One of the most common questions our firm gets asked is whether an injured worker (“IW”) is able to bring a separate negligence action against the employer.
The answer is “it depends.”
Under the Florida Workers’ Compensation Act, an IW is limited in the benefits they may receive. For example, under this Act, the IW is unable to choose their treating physician, the IW is only entitled to partial lost wages, and the IW is barred from recovering for pain and suffering. These are all reasons an injured worker might want to bring a separate negligence action.

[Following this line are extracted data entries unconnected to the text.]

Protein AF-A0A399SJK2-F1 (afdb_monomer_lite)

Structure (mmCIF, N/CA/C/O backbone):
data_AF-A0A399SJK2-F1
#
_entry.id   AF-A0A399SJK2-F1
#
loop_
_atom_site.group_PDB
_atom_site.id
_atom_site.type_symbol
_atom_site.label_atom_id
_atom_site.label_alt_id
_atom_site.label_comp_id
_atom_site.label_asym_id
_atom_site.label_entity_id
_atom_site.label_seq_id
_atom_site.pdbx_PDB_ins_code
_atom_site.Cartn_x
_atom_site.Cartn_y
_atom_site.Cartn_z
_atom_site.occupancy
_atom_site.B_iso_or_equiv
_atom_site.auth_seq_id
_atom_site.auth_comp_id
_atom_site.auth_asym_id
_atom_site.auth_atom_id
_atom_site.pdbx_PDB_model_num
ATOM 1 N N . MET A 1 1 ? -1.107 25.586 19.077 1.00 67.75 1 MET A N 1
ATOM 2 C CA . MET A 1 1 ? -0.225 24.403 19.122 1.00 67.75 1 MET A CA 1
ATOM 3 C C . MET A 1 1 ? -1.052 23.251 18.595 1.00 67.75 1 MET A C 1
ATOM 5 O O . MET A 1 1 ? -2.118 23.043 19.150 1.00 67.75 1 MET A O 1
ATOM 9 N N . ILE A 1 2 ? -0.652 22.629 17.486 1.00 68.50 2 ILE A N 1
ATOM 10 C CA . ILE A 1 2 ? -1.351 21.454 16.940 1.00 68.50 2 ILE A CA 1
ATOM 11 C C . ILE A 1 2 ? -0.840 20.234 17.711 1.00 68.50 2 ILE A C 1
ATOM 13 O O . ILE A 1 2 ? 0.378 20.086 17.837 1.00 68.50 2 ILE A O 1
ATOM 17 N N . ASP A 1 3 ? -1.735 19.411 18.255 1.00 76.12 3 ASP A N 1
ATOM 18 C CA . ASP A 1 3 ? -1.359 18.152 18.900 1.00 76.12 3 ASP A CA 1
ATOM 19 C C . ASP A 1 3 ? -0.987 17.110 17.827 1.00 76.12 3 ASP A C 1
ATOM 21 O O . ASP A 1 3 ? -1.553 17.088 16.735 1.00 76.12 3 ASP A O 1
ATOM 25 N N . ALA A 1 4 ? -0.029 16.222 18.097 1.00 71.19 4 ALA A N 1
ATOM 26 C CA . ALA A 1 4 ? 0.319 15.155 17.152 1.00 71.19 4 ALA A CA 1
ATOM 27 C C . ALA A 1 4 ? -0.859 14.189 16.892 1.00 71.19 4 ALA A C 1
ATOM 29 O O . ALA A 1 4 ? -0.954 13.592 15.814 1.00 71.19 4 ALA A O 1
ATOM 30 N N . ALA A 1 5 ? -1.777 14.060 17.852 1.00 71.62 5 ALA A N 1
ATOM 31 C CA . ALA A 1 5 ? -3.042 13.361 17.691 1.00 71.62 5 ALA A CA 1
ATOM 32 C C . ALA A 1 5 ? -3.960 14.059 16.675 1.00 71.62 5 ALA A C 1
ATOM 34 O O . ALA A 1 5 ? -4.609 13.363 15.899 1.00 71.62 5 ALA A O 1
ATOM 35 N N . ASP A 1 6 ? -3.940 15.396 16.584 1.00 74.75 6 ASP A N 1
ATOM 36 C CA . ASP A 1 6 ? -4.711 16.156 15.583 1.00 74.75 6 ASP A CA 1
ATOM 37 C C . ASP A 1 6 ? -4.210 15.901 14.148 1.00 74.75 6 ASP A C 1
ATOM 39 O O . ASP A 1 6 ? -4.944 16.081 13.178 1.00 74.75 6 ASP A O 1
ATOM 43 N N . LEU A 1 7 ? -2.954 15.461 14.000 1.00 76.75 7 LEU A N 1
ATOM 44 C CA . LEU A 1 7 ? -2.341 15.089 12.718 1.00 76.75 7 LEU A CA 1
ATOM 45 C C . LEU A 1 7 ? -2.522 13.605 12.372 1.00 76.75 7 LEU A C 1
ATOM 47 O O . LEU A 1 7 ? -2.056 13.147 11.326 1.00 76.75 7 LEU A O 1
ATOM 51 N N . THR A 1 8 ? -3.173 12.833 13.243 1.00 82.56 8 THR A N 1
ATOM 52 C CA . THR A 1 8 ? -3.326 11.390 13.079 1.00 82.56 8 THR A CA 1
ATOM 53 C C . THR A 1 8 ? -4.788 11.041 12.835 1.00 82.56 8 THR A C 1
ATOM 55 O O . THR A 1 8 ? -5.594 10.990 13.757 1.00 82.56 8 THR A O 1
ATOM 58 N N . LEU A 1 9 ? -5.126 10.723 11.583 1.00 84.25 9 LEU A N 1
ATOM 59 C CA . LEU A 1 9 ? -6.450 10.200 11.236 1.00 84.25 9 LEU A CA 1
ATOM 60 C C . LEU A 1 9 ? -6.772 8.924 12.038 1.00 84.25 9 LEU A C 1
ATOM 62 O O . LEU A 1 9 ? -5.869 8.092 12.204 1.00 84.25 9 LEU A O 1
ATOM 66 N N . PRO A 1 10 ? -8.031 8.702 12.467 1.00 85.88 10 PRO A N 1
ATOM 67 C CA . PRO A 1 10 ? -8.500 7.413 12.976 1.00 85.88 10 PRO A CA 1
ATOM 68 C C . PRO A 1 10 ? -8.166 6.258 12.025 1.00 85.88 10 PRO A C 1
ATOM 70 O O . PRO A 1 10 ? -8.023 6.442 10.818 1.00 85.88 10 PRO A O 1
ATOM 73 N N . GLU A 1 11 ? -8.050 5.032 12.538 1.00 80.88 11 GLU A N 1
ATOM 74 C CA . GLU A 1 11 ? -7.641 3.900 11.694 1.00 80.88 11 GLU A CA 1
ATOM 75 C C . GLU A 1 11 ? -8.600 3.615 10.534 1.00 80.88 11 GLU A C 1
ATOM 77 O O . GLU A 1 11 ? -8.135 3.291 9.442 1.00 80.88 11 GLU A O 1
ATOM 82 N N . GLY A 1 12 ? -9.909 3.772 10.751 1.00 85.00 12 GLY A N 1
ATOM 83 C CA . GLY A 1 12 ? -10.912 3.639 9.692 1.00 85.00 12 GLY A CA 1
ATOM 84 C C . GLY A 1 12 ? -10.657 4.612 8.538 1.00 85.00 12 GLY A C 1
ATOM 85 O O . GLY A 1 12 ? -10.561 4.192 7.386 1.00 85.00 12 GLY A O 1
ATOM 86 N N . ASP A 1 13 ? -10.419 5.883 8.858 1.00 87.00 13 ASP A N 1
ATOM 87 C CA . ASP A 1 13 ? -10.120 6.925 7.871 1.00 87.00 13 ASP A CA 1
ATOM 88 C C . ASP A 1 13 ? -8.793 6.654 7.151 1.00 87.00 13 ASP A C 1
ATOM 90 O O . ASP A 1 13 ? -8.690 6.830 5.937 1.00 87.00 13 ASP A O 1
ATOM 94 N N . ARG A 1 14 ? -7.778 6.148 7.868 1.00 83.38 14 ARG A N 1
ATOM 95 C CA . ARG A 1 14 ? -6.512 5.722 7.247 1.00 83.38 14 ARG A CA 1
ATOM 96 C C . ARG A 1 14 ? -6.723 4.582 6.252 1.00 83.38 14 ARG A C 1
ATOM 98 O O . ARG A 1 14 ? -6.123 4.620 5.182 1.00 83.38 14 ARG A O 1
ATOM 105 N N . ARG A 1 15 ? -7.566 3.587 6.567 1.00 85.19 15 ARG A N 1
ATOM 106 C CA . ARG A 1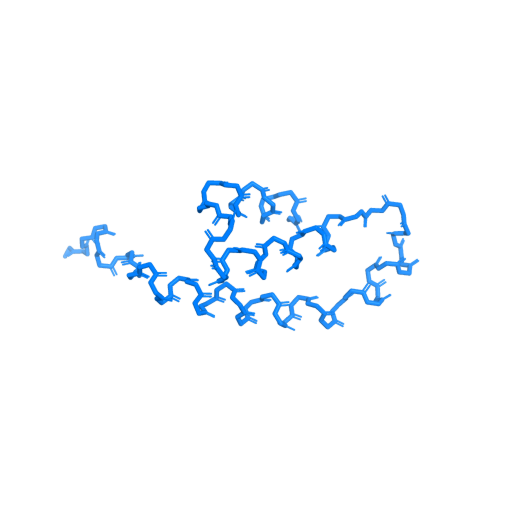 15 ? -7.913 2.505 5.624 1.00 85.19 15 ARG A CA 1
ATOM 107 C C . ARG A 1 15 ? -8.579 3.068 4.375 1.00 85.19 15 ARG A C 1
ATOM 109 O O . ARG A 1 15 ? -8.150 2.747 3.271 1.00 85.19 15 ARG A O 1
ATOM 116 N N . GLN A 1 16 ? -9.559 3.956 4.538 1.00 89.44 16 GLN A N 1
ATOM 117 C CA . GLN A 1 16 ? -10.247 4.583 3.410 1.00 89.44 16 GLN A CA 1
ATOM 118 C C . GLN A 1 16 ? -9.288 5.402 2.532 1.00 89.44 16 GLN A C 1
ATOM 120 O O . GLN A 1 16 ? -9.316 5.279 1.306 1.00 89.44 16 GLN A O 1
ATOM 125 N N . LEU A 1 17 ? -8.397 6.185 3.147 1.00 88.88 17 LEU A N 1
ATOM 126 C CA . LEU A 1 17 ? -7.382 6.961 2.436 1.00 88.88 17 LEU A CA 1
ATOM 127 C C . LEU A 1 17 ? -6.408 6.059 1.663 1.00 88.88 17 LEU A C 1
ATOM 129 O O . LEU A 1 17 ? -6.095 6.347 0.510 1.00 88.88 17 LEU A O 1
ATOM 133 N N . ILE A 1 18 ? -5.958 4.957 2.270 1.00 87.50 18 ILE A N 1
ATOM 134 C CA . ILE A 1 18 ? -5.051 3.992 1.634 1.00 87.50 18 ILE A CA 1
ATOM 135 C C . ILE A 1 18 ? -5.717 3.312 0.433 1.00 87.50 18 ILE A C 1
ATOM 137 O O . ILE A 1 18 ? -5.094 3.217 -0.623 1.00 87.50 18 I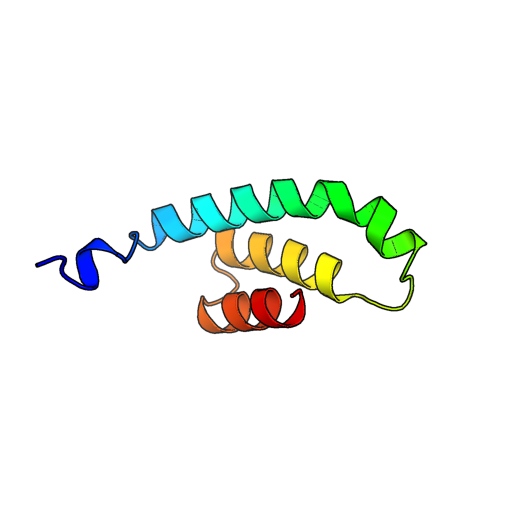LE A O 1
ATOM 141 N N . VAL A 1 19 ? -6.987 2.907 0.544 1.00 89.44 19 VAL A N 1
ATOM 142 C CA . VAL A 1 19 ? -7.748 2.330 -0.581 1.00 89.44 19 VAL A CA 1
ATOM 143 C C . VAL A 1 19 ? -7.887 3.331 -1.723 1.00 89.44 19 VAL A C 1
ATOM 145 O O . VAL A 1 19 ? -7.654 2.989 -2.882 1.00 89.44 19 VAL A O 1
ATOM 148 N N . TRP A 1 20 ? -8.230 4.582 -1.410 1.00 94.06 20 TRP A N 1
ATOM 149 C CA . TRP A 1 20 ? -8.336 5.633 -2.418 1.00 94.06 20 TRP A CA 1
ATOM 150 C C . TRP A 1 20 ? -6.993 5.890 -3.116 1.00 94.06 20 TRP A C 1
ATOM 152 O O . TRP A 1 20 ? -6.929 5.933 -4.347 1.00 94.06 20 TRP A O 1
ATOM 162 N N . ALA A 1 21 ? -5.906 5.996 -2.347 1.00 92.12 21 ALA A N 1
ATOM 163 C CA . ALA A 1 21 ? -4.566 6.204 -2.885 1.00 92.12 21 ALA A CA 1
ATOM 164 C C . ALA A 1 21 ? -4.127 5.030 -3.775 1.00 92.12 21 ALA A C 1
ATOM 166 O O . ALA A 1 21 ? -3.590 5.244 -4.862 1.00 92.12 21 ALA A O 1
ATOM 167 N N . ALA A 1 22 ? -4.423 3.795 -3.365 1.00 92.19 22 ALA A N 1
ATOM 168 C CA . ALA A 1 22 ? -4.143 2.600 -4.151 1.00 92.19 22 ALA A CA 1
ATOM 169 C C . ALA A 1 22 ? -4.952 2.551 -5.450 1.00 92.19 22 ALA A C 1
ATOM 171 O O . ALA A 1 22 ? -4.402 2.201 -6.489 1.00 92.19 22 ALA A O 1
ATOM 172 N N . ALA A 1 23 ? -6.221 2.969 -5.439 1.00 93.94 23 ALA A N 1
ATOM 173 C CA . ALA A 1 23 ? -7.021 3.086 -6.657 1.00 93.94 23 ALA A CA 1
ATOM 174 C C . ALA A 1 23 ? -6.441 4.128 -7.632 1.00 93.94 23 ALA A C 1
ATOM 176 O O . ALA A 1 23 ? -6.490 3.937 -8.847 1.00 93.94 23 ALA A O 1
ATOM 177 N N . CYS A 1 24 ? -5.856 5.215 -7.120 1.00 95.31 24 CYS A N 1
ATOM 178 C CA . CYS A 1 24 ? -5.112 6.174 -7.935 1.00 95.31 24 CYS A CA 1
ATOM 179 C C . CYS A 1 24 ? -3.826 5.561 -8.509 1.00 95.31 24 CYS A C 1
ATOM 181 O O . CYS A 1 24 ? -3.592 5.670 -9.712 1.00 95.31 24 CYS A O 1
ATOM 183 N N . ALA A 1 25 ? -3.038 4.871 -7.684 1.00 93.44 25 ALA A N 1
ATOM 184 C CA . ALA A 1 25 ? -1.785 4.233 -8.086 1.00 93.44 25 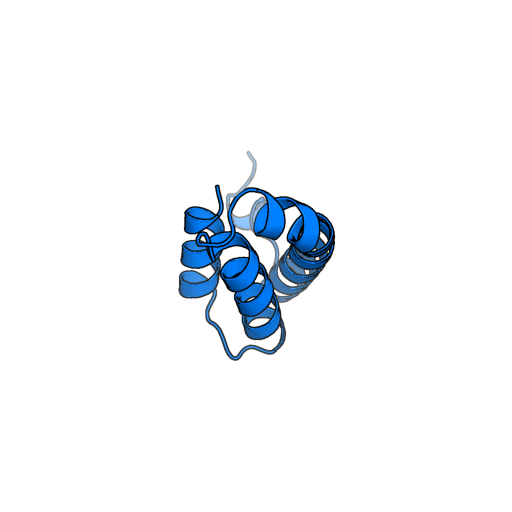ALA A CA 1
ATOM 185 C C . ALA A 1 25 ? -1.993 3.077 -9.085 1.00 93.44 25 ALA A C 1
ATOM 187 O O . ALA A 1 25 ? -1.229 2.930 -10.036 1.00 93.44 25 ALA A O 1
ATOM 188 N N . ALA A 1 26 ? -3.071 2.302 -8.940 1.00 94.69 26 ALA A N 1
ATOM 189 C CA . ALA A 1 26 ? -3.411 1.186 -9.821 1.00 94.69 26 ALA A CA 1
ATOM 190 C C . ALA A 1 26 ? -3.612 1.619 -11.283 1.00 94.69 26 ALA A C 1
ATOM 192 O O . ALA A 1 26 ? -3.323 0.849 -12.198 1.00 94.69 26 ALA A O 1
ATOM 193 N N . ARG A 1 27 ? -4.033 2.869 -11.528 1.00 96.38 27 ARG A N 1
ATOM 194 C CA . ARG A 1 27 ? -4.150 3.430 -12.888 1.00 96.38 27 ARG A CA 1
ATOM 195 C C . ARG A 1 27 ? -2.799 3.555 -13.599 1.00 96.38 27 ARG A C 1
ATOM 197 O O . ARG A 1 27 ? -2.767 3.570 -14.823 1.00 96.38 27 ARG A O 1
ATOM 204 N N . LEU A 1 28 ? -1.699 3.629 -12.849 1.00 94.81 28 LEU A N 1
ATOM 205 C CA . LEU A 1 28 ? -0.337 3.705 -13.385 1.00 94.81 28 LEU A CA 1
ATOM 206 C C . LEU A 1 28 ? 0.279 2.324 -13.627 1.00 94.81 28 LEU A C 1
ATOM 208 O O . LEU A 1 28 ? 1.300 2.229 -14.303 1.00 94.81 28 LEU A O 1
ATOM 212 N N . LEU A 1 29 ? -0.337 1.252 -13.115 1.00 95.25 29 LEU A N 1
ATOM 213 C CA . LEU A 1 29 ? 0.216 -0.099 -13.173 1.00 95.25 29 LEU A CA 1
ATOM 214 C C . LEU A 1 29 ? 0.531 -0.576 -14.605 1.00 95.25 29 LEU A C 1
ATOM 216 O O . LEU A 1 29 ? 1.615 -1.137 -14.781 1.00 95.25 29 LEU A O 1
ATOM 220 N N . PRO A 1 30 ? -0.311 -0.331 -15.634 1.00 95.81 30 PRO A N 1
ATOM 221 C CA . PRO A 1 30 ? 0.012 -0.727 -17.006 1.00 95.81 30 PRO A CA 1
ATOM 222 C C . PRO A 1 30 ? 1.241 -0.001 -17.566 1.00 95.81 30 PRO A C 1
ATOM 224 O O . PRO A 1 30 ? 2.080 -0.622 -18.212 1.00 95.81 30 PRO A O 1
ATOM 227 N N . VAL A 1 31 ? 1.374 1.300 -17.284 1.00 96.50 31 VAL A N 1
ATOM 228 C CA . VAL A 1 31 ? 2.513 2.116 -17.735 1.00 96.50 31 VAL A CA 1
ATOM 229 C C . VAL A 1 31 ? 3.786 1.664 -17.025 1.00 96.50 31 VAL A C 1
ATOM 231 O O . VAL A 1 31 ? 4.775 1.330 -17.668 1.00 96.50 31 VAL A O 1
ATOM 234 N N . PHE A 1 32 ? 3.737 1.575 -15.695 1.00 94.75 32 PHE A N 1
ATOM 235 C CA . PHE A 1 32 ? 4.882 1.183 -14.880 1.00 94.75 32 PHE A CA 1
ATOM 236 C C . PHE A 1 32 ? 5.382 -0.222 -15.228 1.00 94.75 32 PHE A C 1
ATOM 238 O O . PHE A 1 32 ? 6.575 -0.413 -15.425 1.00 94.75 32 PHE A O 1
ATOM 245 N N . SER A 1 33 ? 4.471 -1.190 -15.368 1.00 94.88 33 SER A N 1
ATOM 246 C CA . SER A 1 33 ? 4.841 -2.580 -15.676 1.00 94.88 33 SER A CA 1
ATOM 247 C C . SER A 1 33 ? 5.385 -2.747 -17.097 1.00 94.88 33 SER A C 1
ATOM 249 O O . SER A 1 33 ? 6.105 -3.703 -17.355 1.00 94.88 33 SER A O 1
ATOM 251 N N . THR A 1 34 ? 5.050 -1.839 -18.020 1.00 97.12 34 THR A N 1
ATOM 252 C CA . THR A 1 34 ? 5.617 -1.842 -19.378 1.00 97.12 34 THR A CA 1
ATOM 253 C C . THR A 1 34 ? 7.055 -1.330 -19.365 1.00 97.12 34 THR A C 1
ATOM 255 O O . THR A 1 34 ? 7.939 -1.957 -19.937 1.00 97.12 34 THR A O 1
ATOM 258 N N . GLU A 1 35 ? 7.301 -0.216 -18.672 1.00 97.19 35 GLU A N 1
ATOM 259 C CA . GLU A 1 35 ? 8.630 0.403 -18.590 1.00 97.19 35 GLU A CA 1
ATOM 260 C C . GLU A 1 35 ? 9.589 -0.361 -17.663 1.00 97.19 35 GLU A C 1
ATOM 262 O O . GLU A 1 35 ? 10.809 -0.290 -17.822 1.00 97.19 35 GLU A O 1
ATOM 267 N N . ARG A 1 36 ? 9.050 -1.066 -16.661 1.00 95.94 36 ARG A N 1
ATOM 268 C CA . ARG A 1 36 ? 9.797 -1.798 -15.628 1.00 95.94 36 ARG A CA 1
ATOM 269 C C . ARG A 1 36 ? 9.165 -3.175 -15.377 1.00 95.94 36 ARG A C 1
ATOM 271 O O . ARG A 1 36 ? 8.558 -3.384 -14.327 1.00 95.94 36 ARG A O 1
ATOM 278 N N . PRO A 1 37 ? 9.296 -4.129 -16.314 1.00 95.56 37 PRO A N 1
ATOM 279 C CA . PRO A 1 37 ? 8.629 -5.431 -16.215 1.00 95.56 37 PRO A CA 1
ATOM 280 C C . PRO A 1 37 ? 9.063 -6.249 -14.991 1.00 95.56 37 PRO A C 1
ATOM 282 O O . PRO A 1 37 ? 8.236 -6.938 -14.392 1.00 95.56 37 PRO A O 1
ATOM 285 N N . ASP A 1 38 ? 10.327 -6.117 -14.583 1.00 96.88 38 ASP A N 1
ATOM 286 C CA . ASP A 1 38 ? 10.905 -6.843 -13.446 1.00 96.88 38 ASP A CA 1
ATOM 287 C C . ASP A 1 38 ? 10.723 -6.117 -12.099 1.00 96.88 38 ASP A C 1
ATOM 289 O O . ASP A 1 38 ? 11.097 -6.644 -11.051 1.00 96.88 38 ASP A O 1
ATOM 293 N N . ASP A 1 39 ? 10.141 -4.912 -12.097 1.00 96.69 39 ASP A N 1
ATOM 294 C CA . ASP A 1 39 ? 9.891 -4.140 -10.879 1.00 96.69 39 ASP A CA 1
ATOM 295 C C . ASP A 1 39 ? 8.447 -4.348 -10.392 1.00 96.69 39 ASP A C 1
ATOM 297 O O . ASP A 1 39 ? 7.477 -3.798 -10.920 1.00 96.69 39 ASP A O 1
ATOM 301 N N . GLY A 1 40 ? 8.296 -5.178 -9.359 1.00 95.88 40 GLY A N 1
ATOM 302 C CA . GLY A 1 40 ? 7.003 -5.515 -8.763 1.00 95.88 40 GLY A CA 1
ATOM 303 C C . GLY A 1 40 ? 6.449 -4.485 -7.777 1.00 95.88 40 GLY A C 1
ATOM 304 O O . GLY A 1 40 ? 5.291 -4.614 -7.380 1.00 95.88 40 GLY A O 1
ATOM 305 N N . ARG A 1 41 ? 7.211 -3.447 -7.399 1.00 96.19 41 ARG A N 1
ATOM 306 C CA . ARG A 1 41 ? 6.910 -2.637 -6.202 1.00 96.19 41 ARG A CA 1
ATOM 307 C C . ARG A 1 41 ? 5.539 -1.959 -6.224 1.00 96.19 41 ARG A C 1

Under Section 440.11 Florida Statute, in order for an IW to circumvent workers’ compensation immunity and bring a separate cause of action, the IW must prove all three of the following elements:
- The employer engaged in conduct that the employer knew, based on prior similar accidents or on explicit warnings specifically identifying a known danger, was virtually certain to result in injury or death to the employee, and
- The employee was not aware of the risk because the danger was not apparent, and
- The employer deliberately concealed or misrepresented the danger so as to prevent the employee from exercising informed judgment about whether to perform the work.
The standard for getting around Florida workers’ compensation immunity is extremely high, but Van Dingenen Law is one of the few law firms that has been successful in arguing that an IW should be allowed to pursue a separate negligence action against the employer.